Il legislatore potrebbe ad esempio iniziare con l’identificare e analizzare esaustivamente tutti i possibili strumenti tecnico-scientifici messi oggi a disposizione dalla ricerca tecnologica per l’analisi di un’opera d’arte. Capire con che margine di esattezza ciascuno sia affidabile: quanto più alto sarà tale margine, tanto più il legislatore dovrebbe prediligere il ricorso a tale strumento.
In secondo luogo, l’esperto che non lo utilizzi o utilizzato, decida discostarsene, dovrebbe spiegare le ragioni della sua scelta, garantendo cosí sostanza e fondamento alla propria valutazione: pur restando un’ opinione essa verrebbe ancorata a dei criteri, e quindi risulterebbe più facilmente comprensibile, verificabile e confrontabile con altra data. Ove tale opinio non fosse basata su risultanze tecniche il legislatore potrebbe considerare rilevante il numero di pubblicazioni fatte da quel determinato esperto su quel determinato artista, arginando i casi denunciati nella prassi, di chi si autoproclami esperto di riferimento di un artista su cui poco è stato scritto, semplicemente acquisendone l’archivio, pubblicando un libro e iniziando a catalogarne le opere.

II_chi la possa rilasciare e che peso attribuire al suo giudizio, tenuto anche conto che non esiste alcun albo professionale di periti esperti d’arte né ente chiamato a controllare la loro preparazione;
L’art. 64 del Codice dei Beni Culturali, unica norma a disporre sull’«autenticità» e «provenienza» delle opere d’arte, non dà alcuna indicazione su chi sia legittimato a rilasciare tali certificati, lasciando senza risposta l’inquietante quesito se possano farlo in via esclusiva i soggetti indicati dall’art. 20 e 23 LdA20, facendo rientrare il diritto di autentica nel diritto morale d’autore (così Trib. Milano, sez. I, 1 lug. 2004), oppure chiunque in forza degli artt. 2222, 2230 c.c. e 21 Cost. (così Trib. Milano, sez. Spec. P.I., 13 dic. 2004). Sembra logico appoggiare la seconda ipotesi rischiando altrimenti di snaturare la ratio stessa dell’ art. 20 LdA, giustificativa dell’attribuzione del diritto contenuto nell’art. 23 LdA. Infatti, nemmeno il diritto riconosciuto all’autore ancora in vita ex art. 20 LdA sembra essere esclusivo, dal momento che, in sede penale, la sua testimonianza sull’effettivo riconoscimento della paternità dell’opera non avrà più peso di quella di qualsiasi altro testimone chiamato in giudizio ex art. 9 L. 1062/1971, che rimanda alla discrezionalità del giudice sia decidere se utilizzare la perizia artistica, sia se disporre la testimonianza dell’autore. A fortiori non avrebbe allora senso avvalorare un’ attribuzione ope legis della qualitas di esperto d’arte in capo agli eredi, tenuto anche presente che spetta loro il cosiddetto diritto di seguito e altri interessi economici sulle opere del de cuius.

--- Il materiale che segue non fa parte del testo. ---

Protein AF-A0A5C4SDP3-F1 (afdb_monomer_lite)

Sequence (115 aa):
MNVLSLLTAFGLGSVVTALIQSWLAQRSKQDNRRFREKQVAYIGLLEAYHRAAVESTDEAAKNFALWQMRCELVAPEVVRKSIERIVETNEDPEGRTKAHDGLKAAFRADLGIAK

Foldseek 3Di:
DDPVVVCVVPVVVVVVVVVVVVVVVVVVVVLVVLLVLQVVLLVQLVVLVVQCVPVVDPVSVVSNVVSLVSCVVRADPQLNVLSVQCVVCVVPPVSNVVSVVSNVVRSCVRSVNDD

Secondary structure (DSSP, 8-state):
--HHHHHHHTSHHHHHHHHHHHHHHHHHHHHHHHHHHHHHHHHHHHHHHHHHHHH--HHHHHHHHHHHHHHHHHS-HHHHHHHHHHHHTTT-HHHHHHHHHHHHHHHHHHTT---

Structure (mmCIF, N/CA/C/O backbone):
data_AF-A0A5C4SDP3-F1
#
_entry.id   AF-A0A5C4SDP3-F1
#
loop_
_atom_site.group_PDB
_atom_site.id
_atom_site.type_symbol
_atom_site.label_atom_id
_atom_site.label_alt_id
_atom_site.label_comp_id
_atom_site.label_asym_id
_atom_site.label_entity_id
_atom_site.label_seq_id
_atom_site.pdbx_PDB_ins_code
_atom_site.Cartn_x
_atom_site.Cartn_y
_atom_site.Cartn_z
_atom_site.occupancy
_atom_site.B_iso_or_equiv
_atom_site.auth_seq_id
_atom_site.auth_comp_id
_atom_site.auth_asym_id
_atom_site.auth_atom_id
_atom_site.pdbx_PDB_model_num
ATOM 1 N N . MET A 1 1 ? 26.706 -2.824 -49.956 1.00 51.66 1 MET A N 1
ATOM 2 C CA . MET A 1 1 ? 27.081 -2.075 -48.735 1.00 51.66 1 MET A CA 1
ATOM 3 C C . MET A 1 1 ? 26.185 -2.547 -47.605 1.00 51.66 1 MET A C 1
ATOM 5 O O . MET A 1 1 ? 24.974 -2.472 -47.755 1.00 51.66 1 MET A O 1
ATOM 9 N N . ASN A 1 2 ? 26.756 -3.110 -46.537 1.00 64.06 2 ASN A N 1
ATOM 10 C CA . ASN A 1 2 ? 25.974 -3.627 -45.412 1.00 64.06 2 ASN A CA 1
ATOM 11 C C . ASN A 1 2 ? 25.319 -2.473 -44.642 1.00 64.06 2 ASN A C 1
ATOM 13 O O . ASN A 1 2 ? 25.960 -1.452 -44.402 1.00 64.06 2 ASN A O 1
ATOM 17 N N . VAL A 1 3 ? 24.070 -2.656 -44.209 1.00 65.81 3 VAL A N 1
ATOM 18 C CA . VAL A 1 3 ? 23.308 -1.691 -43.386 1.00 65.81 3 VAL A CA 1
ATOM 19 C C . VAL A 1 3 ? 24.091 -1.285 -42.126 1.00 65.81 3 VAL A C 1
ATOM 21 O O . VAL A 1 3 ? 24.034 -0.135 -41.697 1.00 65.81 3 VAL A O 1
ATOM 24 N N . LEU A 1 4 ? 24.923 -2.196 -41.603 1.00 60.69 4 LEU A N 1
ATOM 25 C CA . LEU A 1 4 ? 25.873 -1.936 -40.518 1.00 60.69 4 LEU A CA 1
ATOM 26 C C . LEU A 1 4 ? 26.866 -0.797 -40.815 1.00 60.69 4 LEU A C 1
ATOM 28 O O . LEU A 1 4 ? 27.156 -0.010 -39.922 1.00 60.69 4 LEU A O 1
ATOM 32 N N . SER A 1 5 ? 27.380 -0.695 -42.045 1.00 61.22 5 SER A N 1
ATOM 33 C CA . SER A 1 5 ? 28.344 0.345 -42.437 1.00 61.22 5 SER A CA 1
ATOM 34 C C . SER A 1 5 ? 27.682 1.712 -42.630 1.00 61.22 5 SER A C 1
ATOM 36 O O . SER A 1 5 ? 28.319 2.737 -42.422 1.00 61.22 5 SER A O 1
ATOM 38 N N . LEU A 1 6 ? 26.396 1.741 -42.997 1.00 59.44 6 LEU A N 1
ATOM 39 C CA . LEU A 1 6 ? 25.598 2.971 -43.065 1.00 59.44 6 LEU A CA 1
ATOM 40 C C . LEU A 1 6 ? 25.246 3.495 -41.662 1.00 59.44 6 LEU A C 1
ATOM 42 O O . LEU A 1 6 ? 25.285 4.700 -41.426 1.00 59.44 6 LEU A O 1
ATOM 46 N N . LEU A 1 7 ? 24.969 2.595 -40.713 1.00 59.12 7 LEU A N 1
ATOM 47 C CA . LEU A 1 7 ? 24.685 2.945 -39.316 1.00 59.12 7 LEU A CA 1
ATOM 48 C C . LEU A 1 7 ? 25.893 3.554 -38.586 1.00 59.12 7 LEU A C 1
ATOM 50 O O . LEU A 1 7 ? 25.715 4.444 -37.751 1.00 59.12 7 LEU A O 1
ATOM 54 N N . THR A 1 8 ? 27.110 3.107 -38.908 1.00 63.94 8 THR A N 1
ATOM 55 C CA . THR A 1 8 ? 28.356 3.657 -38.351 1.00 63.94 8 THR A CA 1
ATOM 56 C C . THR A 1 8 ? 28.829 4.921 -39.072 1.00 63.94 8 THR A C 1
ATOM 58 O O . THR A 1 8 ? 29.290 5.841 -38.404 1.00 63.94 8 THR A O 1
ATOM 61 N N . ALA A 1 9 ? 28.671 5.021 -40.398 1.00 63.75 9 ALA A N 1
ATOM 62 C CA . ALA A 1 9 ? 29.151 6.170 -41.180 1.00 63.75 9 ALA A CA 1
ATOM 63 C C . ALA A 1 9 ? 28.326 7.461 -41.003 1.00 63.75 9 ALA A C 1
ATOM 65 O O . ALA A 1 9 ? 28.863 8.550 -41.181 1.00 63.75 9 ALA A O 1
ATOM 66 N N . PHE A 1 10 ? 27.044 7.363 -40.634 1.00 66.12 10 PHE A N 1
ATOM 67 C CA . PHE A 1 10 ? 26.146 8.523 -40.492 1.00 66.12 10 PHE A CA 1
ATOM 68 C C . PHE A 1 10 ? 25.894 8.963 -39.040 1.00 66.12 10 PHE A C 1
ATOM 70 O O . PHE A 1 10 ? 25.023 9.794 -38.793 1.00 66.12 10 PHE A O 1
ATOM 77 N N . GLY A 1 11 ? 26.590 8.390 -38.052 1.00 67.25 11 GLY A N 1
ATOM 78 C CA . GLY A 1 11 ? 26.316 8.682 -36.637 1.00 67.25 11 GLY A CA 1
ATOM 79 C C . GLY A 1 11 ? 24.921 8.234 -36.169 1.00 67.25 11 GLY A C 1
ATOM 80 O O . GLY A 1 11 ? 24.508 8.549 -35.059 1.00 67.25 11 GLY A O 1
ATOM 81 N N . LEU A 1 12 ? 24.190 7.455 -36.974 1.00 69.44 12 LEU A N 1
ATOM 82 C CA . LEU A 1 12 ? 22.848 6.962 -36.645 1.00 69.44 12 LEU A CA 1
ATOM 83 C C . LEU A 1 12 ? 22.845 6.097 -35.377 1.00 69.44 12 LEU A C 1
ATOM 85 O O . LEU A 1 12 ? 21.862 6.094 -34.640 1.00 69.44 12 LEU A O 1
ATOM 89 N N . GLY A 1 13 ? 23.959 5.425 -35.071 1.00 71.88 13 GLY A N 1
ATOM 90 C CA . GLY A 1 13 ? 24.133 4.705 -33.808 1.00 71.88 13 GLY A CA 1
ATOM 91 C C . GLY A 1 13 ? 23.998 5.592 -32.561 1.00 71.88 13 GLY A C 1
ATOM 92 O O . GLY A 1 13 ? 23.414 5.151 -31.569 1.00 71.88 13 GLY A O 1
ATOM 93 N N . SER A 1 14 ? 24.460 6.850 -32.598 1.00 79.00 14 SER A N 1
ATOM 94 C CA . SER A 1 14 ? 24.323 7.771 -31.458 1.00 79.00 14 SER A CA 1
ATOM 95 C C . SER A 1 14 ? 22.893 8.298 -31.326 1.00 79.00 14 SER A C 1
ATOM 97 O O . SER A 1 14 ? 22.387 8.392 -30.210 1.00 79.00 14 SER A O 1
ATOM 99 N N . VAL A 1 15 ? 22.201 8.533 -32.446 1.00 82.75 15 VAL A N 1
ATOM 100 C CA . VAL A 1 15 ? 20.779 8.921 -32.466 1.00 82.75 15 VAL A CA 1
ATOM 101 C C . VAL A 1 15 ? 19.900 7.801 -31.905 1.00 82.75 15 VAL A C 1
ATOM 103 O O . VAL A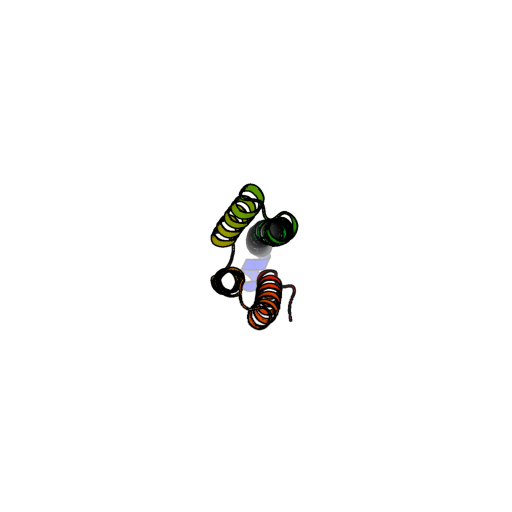 1 15 ? 19.078 8.048 -31.025 1.00 82.75 15 VAL A O 1
ATOM 106 N N . VAL A 1 16 ? 20.103 6.555 -32.346 1.00 84.06 16 VAL A N 1
ATOM 107 C CA . VAL A 1 16 ? 19.370 5.387 -31.824 1.00 84.06 16 VAL A CA 1
ATOM 108 C C . VAL A 1 16 ? 19.636 5.202 -30.328 1.00 84.06 16 VAL A C 1
ATOM 110 O O . VAL A 1 16 ? 18.698 5.003 -29.557 1.00 84.06 16 VAL A O 1
ATOM 113 N N . THR A 1 17 ? 20.893 5.333 -29.895 1.00 84.94 17 THR A N 1
ATOM 114 C CA . THR A 1 17 ? 21.253 5.245 -28.471 1.00 84.94 17 THR A CA 1
ATOM 115 C C . THR A 1 17 ? 20.570 6.338 -27.647 1.00 84.94 17 THR A C 1
ATOM 117 O O . THR A 1 17 ? 19.994 6.039 -26.602 1.00 84.94 17 THR A O 1
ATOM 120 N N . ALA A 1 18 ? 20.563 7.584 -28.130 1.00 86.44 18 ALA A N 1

È sconcertante comunque realizzare che a prescindere da quale interpetazione si decida appoggiare, entrambe lascino aperta la possibilità di rilasciare expertise a chiunque: anche a chi non sia effettivamente un esperto. Ed è quanto si dice avvenga spesso nella pratica, spiegando forse il perché in caso di lite il più delle volte si preferisca non coinvolgere i periti o comporre la lite extragiudizialmente, svuotando di utilità lo strumento della perizia in ambito artistico, generando essa più confusione che chiarezza.
Affermare che l’atto di autenticazione è un’attività tecnica (expertise) e non l’estrinsecazione del diritto d’autore, implica collocarla tra le manifestazioni di pensiero ex art. 21 Cost. qualificandola come «opinione».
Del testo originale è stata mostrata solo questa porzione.